O3 beat r1 again on coding

OpenAI launched o3-mini and o3-mini-high today, so I decided to test their coding capabilities by solving LeetCode 3435, the final problem from last week’s weekly contest. The results were surprising.

Two days ago, I attempted the same problem using o1 and DeepSeek r1, but neither could pass all test cases.

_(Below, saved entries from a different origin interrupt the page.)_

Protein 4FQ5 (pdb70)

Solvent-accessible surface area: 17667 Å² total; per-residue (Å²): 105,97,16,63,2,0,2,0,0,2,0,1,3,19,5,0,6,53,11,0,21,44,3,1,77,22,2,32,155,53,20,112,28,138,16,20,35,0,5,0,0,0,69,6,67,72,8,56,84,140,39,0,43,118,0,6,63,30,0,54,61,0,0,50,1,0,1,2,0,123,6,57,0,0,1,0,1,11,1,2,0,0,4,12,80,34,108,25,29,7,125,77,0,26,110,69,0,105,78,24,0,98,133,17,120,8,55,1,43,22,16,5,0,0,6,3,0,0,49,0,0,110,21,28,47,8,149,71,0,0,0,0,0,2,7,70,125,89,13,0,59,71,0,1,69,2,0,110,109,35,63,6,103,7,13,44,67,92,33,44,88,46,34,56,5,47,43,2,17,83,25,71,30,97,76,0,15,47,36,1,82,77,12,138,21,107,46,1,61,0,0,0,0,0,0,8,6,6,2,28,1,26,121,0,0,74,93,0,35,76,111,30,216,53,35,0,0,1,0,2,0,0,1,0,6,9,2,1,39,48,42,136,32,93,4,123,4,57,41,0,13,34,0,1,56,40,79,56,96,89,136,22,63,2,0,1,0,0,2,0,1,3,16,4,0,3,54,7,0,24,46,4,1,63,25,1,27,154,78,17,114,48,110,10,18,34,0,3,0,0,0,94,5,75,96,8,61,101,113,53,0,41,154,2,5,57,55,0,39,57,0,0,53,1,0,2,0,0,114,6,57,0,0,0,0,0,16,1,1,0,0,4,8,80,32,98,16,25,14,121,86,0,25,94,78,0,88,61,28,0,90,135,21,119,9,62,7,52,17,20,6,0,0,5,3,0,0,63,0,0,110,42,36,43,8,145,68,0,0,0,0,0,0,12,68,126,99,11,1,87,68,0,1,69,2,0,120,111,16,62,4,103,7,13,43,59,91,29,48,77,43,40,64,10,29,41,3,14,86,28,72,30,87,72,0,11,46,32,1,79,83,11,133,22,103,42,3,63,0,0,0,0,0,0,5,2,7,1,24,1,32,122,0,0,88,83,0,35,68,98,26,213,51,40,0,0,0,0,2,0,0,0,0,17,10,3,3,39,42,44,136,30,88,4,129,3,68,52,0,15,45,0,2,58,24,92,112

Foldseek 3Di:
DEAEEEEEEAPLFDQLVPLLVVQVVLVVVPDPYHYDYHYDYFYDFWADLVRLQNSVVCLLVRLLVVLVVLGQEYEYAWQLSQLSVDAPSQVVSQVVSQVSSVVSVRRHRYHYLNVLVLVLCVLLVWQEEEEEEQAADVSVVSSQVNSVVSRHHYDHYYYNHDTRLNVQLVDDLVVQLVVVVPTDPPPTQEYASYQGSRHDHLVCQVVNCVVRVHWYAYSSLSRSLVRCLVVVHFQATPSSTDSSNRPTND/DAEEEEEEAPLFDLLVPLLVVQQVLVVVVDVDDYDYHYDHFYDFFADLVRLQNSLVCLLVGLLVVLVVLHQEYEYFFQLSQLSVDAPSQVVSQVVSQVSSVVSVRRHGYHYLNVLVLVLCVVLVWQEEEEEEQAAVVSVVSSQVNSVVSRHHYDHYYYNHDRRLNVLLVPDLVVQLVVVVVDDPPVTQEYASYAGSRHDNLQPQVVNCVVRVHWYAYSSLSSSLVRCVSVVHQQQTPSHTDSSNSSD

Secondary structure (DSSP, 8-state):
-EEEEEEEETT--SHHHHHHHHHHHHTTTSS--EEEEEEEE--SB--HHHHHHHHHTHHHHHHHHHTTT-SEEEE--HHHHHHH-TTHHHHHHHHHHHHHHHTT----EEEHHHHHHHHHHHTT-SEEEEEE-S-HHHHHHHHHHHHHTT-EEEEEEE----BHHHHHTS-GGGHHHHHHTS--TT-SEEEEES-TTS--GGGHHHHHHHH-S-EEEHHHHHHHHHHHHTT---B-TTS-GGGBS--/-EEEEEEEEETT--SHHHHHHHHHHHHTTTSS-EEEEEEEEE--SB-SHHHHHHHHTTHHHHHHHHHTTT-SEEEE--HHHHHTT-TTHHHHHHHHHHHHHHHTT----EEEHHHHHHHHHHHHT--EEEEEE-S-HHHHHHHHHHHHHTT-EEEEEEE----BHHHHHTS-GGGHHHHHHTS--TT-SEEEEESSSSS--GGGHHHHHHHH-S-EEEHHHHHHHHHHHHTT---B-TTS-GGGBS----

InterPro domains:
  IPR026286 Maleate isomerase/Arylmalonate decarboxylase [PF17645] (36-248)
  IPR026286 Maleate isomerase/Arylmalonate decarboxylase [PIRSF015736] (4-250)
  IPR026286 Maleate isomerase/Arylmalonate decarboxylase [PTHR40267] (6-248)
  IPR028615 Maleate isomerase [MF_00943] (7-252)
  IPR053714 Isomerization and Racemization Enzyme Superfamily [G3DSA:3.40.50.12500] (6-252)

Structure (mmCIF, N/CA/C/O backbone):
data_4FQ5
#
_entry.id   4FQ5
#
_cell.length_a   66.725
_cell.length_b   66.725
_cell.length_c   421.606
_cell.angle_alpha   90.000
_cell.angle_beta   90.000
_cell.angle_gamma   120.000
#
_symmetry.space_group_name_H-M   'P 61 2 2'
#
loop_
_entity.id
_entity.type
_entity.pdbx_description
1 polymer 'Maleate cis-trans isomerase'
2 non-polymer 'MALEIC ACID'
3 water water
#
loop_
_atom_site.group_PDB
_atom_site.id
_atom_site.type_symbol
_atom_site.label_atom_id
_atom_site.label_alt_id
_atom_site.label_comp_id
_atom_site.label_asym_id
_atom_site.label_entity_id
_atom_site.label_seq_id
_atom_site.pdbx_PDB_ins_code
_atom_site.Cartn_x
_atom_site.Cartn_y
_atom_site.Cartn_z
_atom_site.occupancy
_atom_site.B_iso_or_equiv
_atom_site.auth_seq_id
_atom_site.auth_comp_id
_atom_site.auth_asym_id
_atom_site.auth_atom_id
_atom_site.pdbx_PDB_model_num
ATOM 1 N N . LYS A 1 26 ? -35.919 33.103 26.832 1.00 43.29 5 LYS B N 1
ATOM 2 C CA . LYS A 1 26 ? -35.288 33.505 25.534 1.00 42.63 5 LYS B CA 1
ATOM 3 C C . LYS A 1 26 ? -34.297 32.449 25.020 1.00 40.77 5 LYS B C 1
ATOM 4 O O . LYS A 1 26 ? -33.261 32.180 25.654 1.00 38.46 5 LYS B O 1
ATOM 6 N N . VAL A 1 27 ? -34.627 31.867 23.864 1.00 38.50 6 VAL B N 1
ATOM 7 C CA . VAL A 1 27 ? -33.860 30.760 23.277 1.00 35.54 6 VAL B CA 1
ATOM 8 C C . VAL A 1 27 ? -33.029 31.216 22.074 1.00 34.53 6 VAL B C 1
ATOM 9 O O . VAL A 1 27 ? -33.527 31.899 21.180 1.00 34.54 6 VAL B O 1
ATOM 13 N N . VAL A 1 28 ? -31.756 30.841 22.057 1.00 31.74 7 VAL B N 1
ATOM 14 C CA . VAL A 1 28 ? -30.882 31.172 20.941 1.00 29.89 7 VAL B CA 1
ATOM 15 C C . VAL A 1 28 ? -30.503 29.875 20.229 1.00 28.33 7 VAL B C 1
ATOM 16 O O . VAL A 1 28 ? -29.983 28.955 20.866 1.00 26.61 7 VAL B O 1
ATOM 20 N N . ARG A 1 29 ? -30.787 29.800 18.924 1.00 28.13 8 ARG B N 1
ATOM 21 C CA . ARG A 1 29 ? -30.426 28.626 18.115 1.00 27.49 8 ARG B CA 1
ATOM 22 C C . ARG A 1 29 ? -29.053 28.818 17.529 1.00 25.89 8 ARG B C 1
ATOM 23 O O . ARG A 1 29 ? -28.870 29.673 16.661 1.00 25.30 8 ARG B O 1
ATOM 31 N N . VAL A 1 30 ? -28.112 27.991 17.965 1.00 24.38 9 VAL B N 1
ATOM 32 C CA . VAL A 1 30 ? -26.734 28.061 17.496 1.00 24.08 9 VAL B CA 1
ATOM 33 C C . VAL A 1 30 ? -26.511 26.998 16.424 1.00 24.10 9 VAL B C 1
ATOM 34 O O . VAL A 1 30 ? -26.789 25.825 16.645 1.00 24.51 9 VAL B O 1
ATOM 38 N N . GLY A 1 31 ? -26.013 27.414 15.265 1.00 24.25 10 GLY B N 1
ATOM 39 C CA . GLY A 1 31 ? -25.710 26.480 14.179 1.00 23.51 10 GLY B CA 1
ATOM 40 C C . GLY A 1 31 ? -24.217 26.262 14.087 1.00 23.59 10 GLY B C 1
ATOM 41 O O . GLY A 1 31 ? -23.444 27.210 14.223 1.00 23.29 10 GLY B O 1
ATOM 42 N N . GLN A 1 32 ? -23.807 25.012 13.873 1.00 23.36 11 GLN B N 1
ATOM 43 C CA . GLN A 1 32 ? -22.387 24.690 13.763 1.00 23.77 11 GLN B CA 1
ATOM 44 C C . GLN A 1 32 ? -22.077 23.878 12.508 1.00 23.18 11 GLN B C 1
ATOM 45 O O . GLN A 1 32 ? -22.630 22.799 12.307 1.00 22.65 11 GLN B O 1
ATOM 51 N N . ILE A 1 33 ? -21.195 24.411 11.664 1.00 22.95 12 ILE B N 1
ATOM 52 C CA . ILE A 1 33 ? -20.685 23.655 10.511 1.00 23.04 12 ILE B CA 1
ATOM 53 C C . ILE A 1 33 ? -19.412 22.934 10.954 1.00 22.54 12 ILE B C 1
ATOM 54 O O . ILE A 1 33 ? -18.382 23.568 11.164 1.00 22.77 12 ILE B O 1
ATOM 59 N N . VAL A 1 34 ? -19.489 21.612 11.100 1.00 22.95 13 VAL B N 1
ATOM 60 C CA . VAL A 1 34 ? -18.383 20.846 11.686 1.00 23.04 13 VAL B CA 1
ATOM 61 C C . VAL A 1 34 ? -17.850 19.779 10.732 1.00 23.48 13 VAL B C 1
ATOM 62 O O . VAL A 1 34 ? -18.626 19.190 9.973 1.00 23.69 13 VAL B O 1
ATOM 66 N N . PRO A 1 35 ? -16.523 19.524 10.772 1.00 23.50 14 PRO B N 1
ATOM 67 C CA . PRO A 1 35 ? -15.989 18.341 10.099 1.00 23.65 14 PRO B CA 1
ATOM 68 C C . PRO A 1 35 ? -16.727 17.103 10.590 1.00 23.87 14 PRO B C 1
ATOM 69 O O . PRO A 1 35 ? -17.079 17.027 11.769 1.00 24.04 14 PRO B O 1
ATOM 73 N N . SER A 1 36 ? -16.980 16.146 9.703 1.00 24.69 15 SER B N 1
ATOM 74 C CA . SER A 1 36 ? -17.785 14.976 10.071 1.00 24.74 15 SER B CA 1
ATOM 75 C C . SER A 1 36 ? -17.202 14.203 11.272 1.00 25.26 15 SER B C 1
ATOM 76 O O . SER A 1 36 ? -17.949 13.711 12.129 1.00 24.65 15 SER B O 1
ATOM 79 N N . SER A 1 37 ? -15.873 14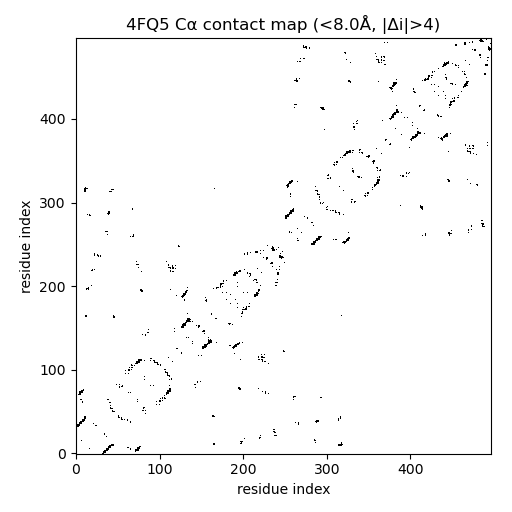.114 11.328 1.00 24.99 16 SER B N 1
ATOM 80 C CA . SER A 1 37 ? -15.179 13.382 12.389 1.00 25.29 16 SER B CA 1
ATOM 81 C C . SER A 1 37 ? -14.951 14.220 13.654 1.00 25.44 16 SER B C 1
ATOM 82 O O . SER A 1 37 ? -14.458 13.701 14.663 1.00 25.97 16 SER B O 1
ATOM 85 N N . ASN A 1 38 ? -15.293 15.507 13.593 1.00 24.65 17 ASN B N 1
ATOM 86 C CA . ASN A 1 38 ? -15.117 16.392 14.736 1.00 25.05 17 ASN B CA 1
ATOM 87 C C . ASN A 1 38 ? -16.168 16.100 15.806 1.00 24.79 17 ASN B C 1
ATOM 88 O O . ASN A 1 38 ? -17.358 16.002 15.503 1.00 24.02 17 ASN B O 1
ATOM 93 N N . ILE A 1 39 ? -15.710 15.947 17.048 1.00 25.26 18 ILE B N 1
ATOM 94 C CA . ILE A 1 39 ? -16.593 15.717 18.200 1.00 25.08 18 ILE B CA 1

Today, I ran it again with DeepSeek r1 and o3-mini-high, and the difference was significant:

• o3-mini-high: 2m 43s, passed all test cases

• DeepSeek r1 : 6m 15s , passed 384 / 808 test cases

It’s possible that o3 encountered this problem during pre-training, but the improvement in speed and accuracy is still remarkable. AI coding models are evolving rapidly, and this seems like a major step forward.

9 Likes

That’s amazing! thanks for the share

btw how are you setting o3-mini-high on cursor? I only see o3-mini

2 Likes

1 Like

sadly this hasn’t been my experience so far. i’ve tried both o3-mini and r1 for some hours on a relatively small codebase (around 30k loc). r1 performed better imo. still too early to tell tho.

update after spending more time with both:


yoo, i stand corrected, o3-mini got some moves ngl

2 Likes

where are all the hypers who were promoting r1 for last couple weeks?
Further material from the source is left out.